Extracted material →

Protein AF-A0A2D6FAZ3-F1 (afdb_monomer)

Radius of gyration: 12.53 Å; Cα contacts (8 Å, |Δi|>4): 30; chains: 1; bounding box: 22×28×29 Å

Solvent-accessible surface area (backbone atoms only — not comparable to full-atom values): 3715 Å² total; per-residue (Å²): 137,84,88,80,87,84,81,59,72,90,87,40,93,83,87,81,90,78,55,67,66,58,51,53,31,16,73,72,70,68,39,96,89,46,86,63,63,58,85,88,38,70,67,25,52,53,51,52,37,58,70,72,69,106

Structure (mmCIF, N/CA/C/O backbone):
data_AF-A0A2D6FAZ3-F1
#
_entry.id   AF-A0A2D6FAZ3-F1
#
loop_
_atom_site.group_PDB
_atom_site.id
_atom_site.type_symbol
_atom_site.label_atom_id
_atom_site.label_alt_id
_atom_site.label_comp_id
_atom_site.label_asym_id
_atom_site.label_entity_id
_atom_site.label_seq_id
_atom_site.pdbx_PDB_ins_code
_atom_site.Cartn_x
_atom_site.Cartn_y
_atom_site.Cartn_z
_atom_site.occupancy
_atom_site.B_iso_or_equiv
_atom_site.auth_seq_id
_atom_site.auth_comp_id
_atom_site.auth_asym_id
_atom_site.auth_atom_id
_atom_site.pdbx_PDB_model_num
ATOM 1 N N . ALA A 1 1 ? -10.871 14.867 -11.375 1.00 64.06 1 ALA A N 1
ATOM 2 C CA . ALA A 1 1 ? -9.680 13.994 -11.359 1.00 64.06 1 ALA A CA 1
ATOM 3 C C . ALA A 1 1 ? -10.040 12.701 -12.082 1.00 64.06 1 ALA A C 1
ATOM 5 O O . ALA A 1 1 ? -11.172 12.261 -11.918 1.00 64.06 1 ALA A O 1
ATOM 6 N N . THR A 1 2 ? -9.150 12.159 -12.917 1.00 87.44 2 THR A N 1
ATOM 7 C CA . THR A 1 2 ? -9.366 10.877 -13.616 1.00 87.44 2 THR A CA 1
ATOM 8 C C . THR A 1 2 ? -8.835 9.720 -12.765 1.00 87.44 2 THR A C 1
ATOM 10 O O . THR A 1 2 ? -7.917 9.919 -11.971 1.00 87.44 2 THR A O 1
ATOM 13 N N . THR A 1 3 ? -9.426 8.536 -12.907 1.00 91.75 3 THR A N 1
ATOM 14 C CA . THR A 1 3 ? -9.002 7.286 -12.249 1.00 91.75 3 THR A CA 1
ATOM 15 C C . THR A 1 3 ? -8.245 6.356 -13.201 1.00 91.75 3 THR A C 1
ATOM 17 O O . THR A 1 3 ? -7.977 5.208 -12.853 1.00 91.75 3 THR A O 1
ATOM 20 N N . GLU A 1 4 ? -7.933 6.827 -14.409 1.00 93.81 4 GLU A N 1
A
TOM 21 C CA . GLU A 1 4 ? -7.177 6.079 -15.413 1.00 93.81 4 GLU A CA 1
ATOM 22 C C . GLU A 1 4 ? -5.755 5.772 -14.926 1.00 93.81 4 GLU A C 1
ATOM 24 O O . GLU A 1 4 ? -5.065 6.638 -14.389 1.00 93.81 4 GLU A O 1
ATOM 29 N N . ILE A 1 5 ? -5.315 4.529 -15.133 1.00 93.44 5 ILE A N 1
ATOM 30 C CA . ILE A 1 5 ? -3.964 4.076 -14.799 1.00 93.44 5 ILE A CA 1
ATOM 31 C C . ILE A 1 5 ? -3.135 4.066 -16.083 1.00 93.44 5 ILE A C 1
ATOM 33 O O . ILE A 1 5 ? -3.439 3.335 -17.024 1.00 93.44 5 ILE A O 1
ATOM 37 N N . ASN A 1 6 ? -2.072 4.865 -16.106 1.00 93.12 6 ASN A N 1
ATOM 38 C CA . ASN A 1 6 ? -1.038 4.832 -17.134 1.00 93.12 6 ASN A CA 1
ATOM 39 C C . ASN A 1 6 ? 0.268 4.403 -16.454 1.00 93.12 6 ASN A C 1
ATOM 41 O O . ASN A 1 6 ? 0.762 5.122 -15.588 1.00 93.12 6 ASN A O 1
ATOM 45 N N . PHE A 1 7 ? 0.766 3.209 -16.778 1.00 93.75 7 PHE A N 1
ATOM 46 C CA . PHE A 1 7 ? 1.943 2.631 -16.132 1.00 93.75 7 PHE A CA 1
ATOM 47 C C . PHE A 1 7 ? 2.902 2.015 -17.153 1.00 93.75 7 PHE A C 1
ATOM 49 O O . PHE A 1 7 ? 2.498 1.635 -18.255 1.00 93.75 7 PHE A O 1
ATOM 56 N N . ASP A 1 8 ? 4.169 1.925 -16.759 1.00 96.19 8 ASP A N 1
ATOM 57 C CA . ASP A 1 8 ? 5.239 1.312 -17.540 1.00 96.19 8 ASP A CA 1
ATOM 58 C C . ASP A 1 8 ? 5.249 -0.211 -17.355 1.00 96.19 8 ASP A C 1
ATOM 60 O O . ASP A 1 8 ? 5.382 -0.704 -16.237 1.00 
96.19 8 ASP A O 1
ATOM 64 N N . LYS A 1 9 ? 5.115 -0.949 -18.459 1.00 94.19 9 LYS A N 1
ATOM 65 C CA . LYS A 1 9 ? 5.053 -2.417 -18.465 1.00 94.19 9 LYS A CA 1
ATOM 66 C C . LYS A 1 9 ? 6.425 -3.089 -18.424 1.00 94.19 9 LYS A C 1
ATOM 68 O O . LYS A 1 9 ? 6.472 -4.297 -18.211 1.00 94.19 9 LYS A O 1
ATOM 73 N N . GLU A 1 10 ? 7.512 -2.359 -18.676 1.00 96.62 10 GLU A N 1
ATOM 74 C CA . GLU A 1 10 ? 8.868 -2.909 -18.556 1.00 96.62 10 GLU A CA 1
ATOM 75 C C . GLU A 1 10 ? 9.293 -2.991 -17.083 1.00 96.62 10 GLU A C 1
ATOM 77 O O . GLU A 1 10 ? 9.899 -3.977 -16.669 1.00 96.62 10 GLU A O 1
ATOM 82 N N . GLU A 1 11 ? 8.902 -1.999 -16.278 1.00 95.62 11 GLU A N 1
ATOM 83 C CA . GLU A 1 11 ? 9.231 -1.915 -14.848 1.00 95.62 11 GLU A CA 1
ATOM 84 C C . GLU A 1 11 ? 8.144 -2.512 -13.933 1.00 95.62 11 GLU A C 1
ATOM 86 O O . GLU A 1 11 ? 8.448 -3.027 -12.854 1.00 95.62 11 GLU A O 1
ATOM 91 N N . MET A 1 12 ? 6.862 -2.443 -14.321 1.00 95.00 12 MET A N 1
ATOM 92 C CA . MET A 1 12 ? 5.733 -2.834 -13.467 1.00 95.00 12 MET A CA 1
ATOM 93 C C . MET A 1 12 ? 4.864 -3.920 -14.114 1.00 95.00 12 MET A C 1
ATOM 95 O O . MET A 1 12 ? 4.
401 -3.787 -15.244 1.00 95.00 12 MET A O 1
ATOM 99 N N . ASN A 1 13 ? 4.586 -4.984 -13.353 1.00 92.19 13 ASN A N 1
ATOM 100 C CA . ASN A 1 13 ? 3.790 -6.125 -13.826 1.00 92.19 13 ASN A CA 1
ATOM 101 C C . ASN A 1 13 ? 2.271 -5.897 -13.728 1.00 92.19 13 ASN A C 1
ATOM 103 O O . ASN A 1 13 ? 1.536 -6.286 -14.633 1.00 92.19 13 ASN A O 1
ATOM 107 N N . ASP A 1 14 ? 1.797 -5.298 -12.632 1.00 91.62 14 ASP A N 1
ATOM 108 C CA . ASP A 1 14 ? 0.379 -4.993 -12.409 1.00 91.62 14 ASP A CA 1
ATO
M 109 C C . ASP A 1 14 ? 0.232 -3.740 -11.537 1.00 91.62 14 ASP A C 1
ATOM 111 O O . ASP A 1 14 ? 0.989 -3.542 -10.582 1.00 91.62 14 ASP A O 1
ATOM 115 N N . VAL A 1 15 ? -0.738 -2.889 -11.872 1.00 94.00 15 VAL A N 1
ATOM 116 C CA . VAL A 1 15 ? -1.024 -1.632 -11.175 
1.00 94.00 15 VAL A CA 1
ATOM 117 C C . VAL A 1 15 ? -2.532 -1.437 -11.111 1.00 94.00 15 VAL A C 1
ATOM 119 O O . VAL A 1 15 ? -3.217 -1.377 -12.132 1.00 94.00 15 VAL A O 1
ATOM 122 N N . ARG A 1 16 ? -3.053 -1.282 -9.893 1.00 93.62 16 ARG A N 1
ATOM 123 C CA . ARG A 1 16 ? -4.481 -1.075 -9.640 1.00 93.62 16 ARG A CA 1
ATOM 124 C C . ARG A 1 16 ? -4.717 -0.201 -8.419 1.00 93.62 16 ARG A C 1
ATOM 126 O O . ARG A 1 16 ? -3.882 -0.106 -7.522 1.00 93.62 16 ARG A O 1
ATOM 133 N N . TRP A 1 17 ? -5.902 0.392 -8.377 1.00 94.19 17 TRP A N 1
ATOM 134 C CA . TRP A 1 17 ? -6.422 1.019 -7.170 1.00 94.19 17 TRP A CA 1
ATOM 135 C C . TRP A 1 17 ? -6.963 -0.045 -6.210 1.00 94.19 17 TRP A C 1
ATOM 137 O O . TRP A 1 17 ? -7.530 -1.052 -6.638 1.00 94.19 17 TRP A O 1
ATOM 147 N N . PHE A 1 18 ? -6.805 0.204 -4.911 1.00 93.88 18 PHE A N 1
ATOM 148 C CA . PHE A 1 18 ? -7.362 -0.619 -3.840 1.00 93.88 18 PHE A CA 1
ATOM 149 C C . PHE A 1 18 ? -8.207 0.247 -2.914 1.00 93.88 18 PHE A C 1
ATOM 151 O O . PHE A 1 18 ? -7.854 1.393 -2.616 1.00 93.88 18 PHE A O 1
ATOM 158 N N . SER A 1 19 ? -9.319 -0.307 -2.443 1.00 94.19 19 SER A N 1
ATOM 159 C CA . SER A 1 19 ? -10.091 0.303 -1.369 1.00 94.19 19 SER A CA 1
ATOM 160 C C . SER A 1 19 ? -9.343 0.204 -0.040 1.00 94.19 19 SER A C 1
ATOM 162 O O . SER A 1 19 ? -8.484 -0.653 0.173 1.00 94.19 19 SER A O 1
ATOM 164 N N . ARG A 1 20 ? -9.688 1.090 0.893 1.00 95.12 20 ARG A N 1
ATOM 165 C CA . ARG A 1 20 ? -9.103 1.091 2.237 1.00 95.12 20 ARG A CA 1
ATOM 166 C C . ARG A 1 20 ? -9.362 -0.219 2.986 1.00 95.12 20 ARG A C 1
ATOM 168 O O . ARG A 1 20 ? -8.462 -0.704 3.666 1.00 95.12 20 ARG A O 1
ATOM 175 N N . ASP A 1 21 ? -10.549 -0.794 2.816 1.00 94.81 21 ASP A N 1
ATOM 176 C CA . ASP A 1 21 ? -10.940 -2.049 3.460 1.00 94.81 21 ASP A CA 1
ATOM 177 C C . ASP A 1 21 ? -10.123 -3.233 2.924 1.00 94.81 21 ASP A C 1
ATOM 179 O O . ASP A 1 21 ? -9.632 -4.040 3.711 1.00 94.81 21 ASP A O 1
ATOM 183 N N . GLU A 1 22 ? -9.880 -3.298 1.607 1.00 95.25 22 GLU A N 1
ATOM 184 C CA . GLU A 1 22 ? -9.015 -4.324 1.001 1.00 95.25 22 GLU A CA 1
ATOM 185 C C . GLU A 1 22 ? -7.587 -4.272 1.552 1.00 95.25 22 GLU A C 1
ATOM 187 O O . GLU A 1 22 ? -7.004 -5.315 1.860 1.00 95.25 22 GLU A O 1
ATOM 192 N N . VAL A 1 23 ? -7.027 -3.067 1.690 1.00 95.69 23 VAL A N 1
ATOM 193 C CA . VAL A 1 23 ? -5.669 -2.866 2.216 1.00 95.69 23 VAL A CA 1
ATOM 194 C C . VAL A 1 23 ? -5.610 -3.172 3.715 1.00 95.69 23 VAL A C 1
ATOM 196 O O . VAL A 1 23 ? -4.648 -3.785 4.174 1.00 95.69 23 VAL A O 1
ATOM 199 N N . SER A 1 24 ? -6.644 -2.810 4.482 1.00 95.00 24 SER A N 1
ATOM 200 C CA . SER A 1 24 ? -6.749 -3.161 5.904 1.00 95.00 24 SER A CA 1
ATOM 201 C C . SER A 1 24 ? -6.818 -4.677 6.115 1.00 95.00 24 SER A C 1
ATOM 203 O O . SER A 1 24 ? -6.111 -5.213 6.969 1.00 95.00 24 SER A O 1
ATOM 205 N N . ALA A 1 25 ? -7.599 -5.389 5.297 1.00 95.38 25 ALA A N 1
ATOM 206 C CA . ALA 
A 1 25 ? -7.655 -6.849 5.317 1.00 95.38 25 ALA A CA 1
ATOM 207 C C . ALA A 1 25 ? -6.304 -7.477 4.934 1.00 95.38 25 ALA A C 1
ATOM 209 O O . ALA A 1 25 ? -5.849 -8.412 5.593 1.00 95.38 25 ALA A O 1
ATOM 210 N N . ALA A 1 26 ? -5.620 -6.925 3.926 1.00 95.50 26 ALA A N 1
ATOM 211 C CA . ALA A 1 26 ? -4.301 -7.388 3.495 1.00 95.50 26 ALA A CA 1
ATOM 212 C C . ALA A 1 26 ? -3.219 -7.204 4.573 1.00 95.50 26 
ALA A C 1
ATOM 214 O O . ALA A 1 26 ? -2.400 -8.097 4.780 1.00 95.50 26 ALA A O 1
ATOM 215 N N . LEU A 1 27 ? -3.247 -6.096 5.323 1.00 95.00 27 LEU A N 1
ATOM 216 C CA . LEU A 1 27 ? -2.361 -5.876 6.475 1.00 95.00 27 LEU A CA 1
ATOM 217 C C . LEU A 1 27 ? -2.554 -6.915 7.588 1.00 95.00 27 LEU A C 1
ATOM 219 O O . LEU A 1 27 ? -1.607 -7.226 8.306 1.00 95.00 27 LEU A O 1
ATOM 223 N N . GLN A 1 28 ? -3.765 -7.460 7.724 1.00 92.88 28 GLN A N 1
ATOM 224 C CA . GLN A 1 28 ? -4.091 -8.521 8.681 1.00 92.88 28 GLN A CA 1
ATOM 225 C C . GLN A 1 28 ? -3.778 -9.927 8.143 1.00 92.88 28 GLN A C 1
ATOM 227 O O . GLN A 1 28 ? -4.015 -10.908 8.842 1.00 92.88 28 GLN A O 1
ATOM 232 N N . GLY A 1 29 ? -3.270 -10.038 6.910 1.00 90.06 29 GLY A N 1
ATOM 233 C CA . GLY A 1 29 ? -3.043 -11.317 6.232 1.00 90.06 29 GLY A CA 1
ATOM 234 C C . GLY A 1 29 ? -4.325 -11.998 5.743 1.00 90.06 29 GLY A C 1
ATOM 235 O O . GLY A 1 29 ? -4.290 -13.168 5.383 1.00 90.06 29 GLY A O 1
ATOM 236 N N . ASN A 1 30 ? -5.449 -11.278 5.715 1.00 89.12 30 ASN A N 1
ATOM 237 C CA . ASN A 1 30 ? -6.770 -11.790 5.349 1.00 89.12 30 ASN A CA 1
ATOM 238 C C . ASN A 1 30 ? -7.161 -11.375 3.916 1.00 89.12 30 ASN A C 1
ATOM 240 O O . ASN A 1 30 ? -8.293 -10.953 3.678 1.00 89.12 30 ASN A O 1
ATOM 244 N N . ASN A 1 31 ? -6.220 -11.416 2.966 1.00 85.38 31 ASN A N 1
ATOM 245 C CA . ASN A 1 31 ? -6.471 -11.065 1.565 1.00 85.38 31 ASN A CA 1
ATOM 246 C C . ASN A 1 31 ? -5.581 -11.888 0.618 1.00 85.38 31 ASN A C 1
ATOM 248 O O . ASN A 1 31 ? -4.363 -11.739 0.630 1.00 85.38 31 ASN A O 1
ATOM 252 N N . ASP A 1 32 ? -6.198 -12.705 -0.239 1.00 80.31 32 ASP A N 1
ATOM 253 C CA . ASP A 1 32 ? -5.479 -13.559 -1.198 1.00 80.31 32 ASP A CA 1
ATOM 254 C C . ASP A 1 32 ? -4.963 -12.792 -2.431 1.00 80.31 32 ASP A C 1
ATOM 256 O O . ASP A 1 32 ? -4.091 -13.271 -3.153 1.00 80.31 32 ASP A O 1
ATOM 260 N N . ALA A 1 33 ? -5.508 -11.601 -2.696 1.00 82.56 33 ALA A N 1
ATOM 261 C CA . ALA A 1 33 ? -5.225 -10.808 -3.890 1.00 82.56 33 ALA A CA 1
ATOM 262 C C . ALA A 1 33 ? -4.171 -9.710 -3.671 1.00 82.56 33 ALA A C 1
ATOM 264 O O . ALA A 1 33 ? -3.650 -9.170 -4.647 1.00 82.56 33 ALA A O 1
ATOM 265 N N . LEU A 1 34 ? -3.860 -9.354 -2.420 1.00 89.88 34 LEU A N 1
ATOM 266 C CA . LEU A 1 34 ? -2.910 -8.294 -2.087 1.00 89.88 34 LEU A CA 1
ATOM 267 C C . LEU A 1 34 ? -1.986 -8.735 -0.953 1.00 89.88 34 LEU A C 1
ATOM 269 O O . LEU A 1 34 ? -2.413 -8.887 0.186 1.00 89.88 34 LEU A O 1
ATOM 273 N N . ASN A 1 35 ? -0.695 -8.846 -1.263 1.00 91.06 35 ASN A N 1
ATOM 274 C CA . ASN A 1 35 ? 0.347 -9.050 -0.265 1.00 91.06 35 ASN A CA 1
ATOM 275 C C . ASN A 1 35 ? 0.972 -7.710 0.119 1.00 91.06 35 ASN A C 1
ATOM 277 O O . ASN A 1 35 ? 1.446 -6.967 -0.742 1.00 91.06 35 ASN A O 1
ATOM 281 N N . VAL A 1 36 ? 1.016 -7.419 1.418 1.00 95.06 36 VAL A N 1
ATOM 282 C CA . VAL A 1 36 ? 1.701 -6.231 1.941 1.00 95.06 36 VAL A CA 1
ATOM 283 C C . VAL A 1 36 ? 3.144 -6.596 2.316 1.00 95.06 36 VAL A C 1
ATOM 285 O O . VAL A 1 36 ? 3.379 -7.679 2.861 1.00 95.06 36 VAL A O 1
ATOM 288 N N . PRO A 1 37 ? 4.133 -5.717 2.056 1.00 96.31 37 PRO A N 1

Brief → Return, unchanged, the run of lines above that opens with the line containing "ATOM 238 C C" and closes with the line containing "ATOM 260 N N". Include both.

Answer to this task →
ATOM 238 C C . ASN A 1 30 ? -7.161 -11.375 3.916 1.00 89.12 30 ASN A C 1
ATOM 240 O O . ASN A 1 30 ? -8.293 -10.953 3.678 1.00 89.12 30 ASN A O 1
ATOM 244 N N . ASN A 1 31 ? -6.220 -11.416 2.966 1.00 85.38 31 ASN A N 1
ATOM 245 C CA . ASN A 1 31 ? -6.471 -11.065 1.565 1.00 85.38 31 ASN A CA 1
ATOM 246 C C . ASN A 1 31 ? -5.581 -11.888 0.618 1.00 85.38 31 ASN A C 1
ATOM 248 O O . ASN A 1 31 ? -4.363 -11.739 0.630 1.00 85.38 31 ASN A O 1
ATOM 252 N N . ASP A 1 32 ? -6.198 -12.705 -0.239 1.00 80.31 32 ASP A N 1
ATOM 253 C CA . ASP A 1 32 ? -5.479 -13.559 -1.198 1.00 80.31 32 ASP A CA 1
ATOM 254 C C . ASP A 1 32 ? -4.963 -12.792 -2.431 1.00 80.31 32 ASP A C 1
ATOM 256 O O . ASP A 1 32 ? -4.091 -13.271 -3.153 1.00 80.31 32 ASP A O 1
ATOM 260 N N . ALA A 1 33 ? -5.508 -11.601 -2.696 1.00 82.56 33 ALA A N 1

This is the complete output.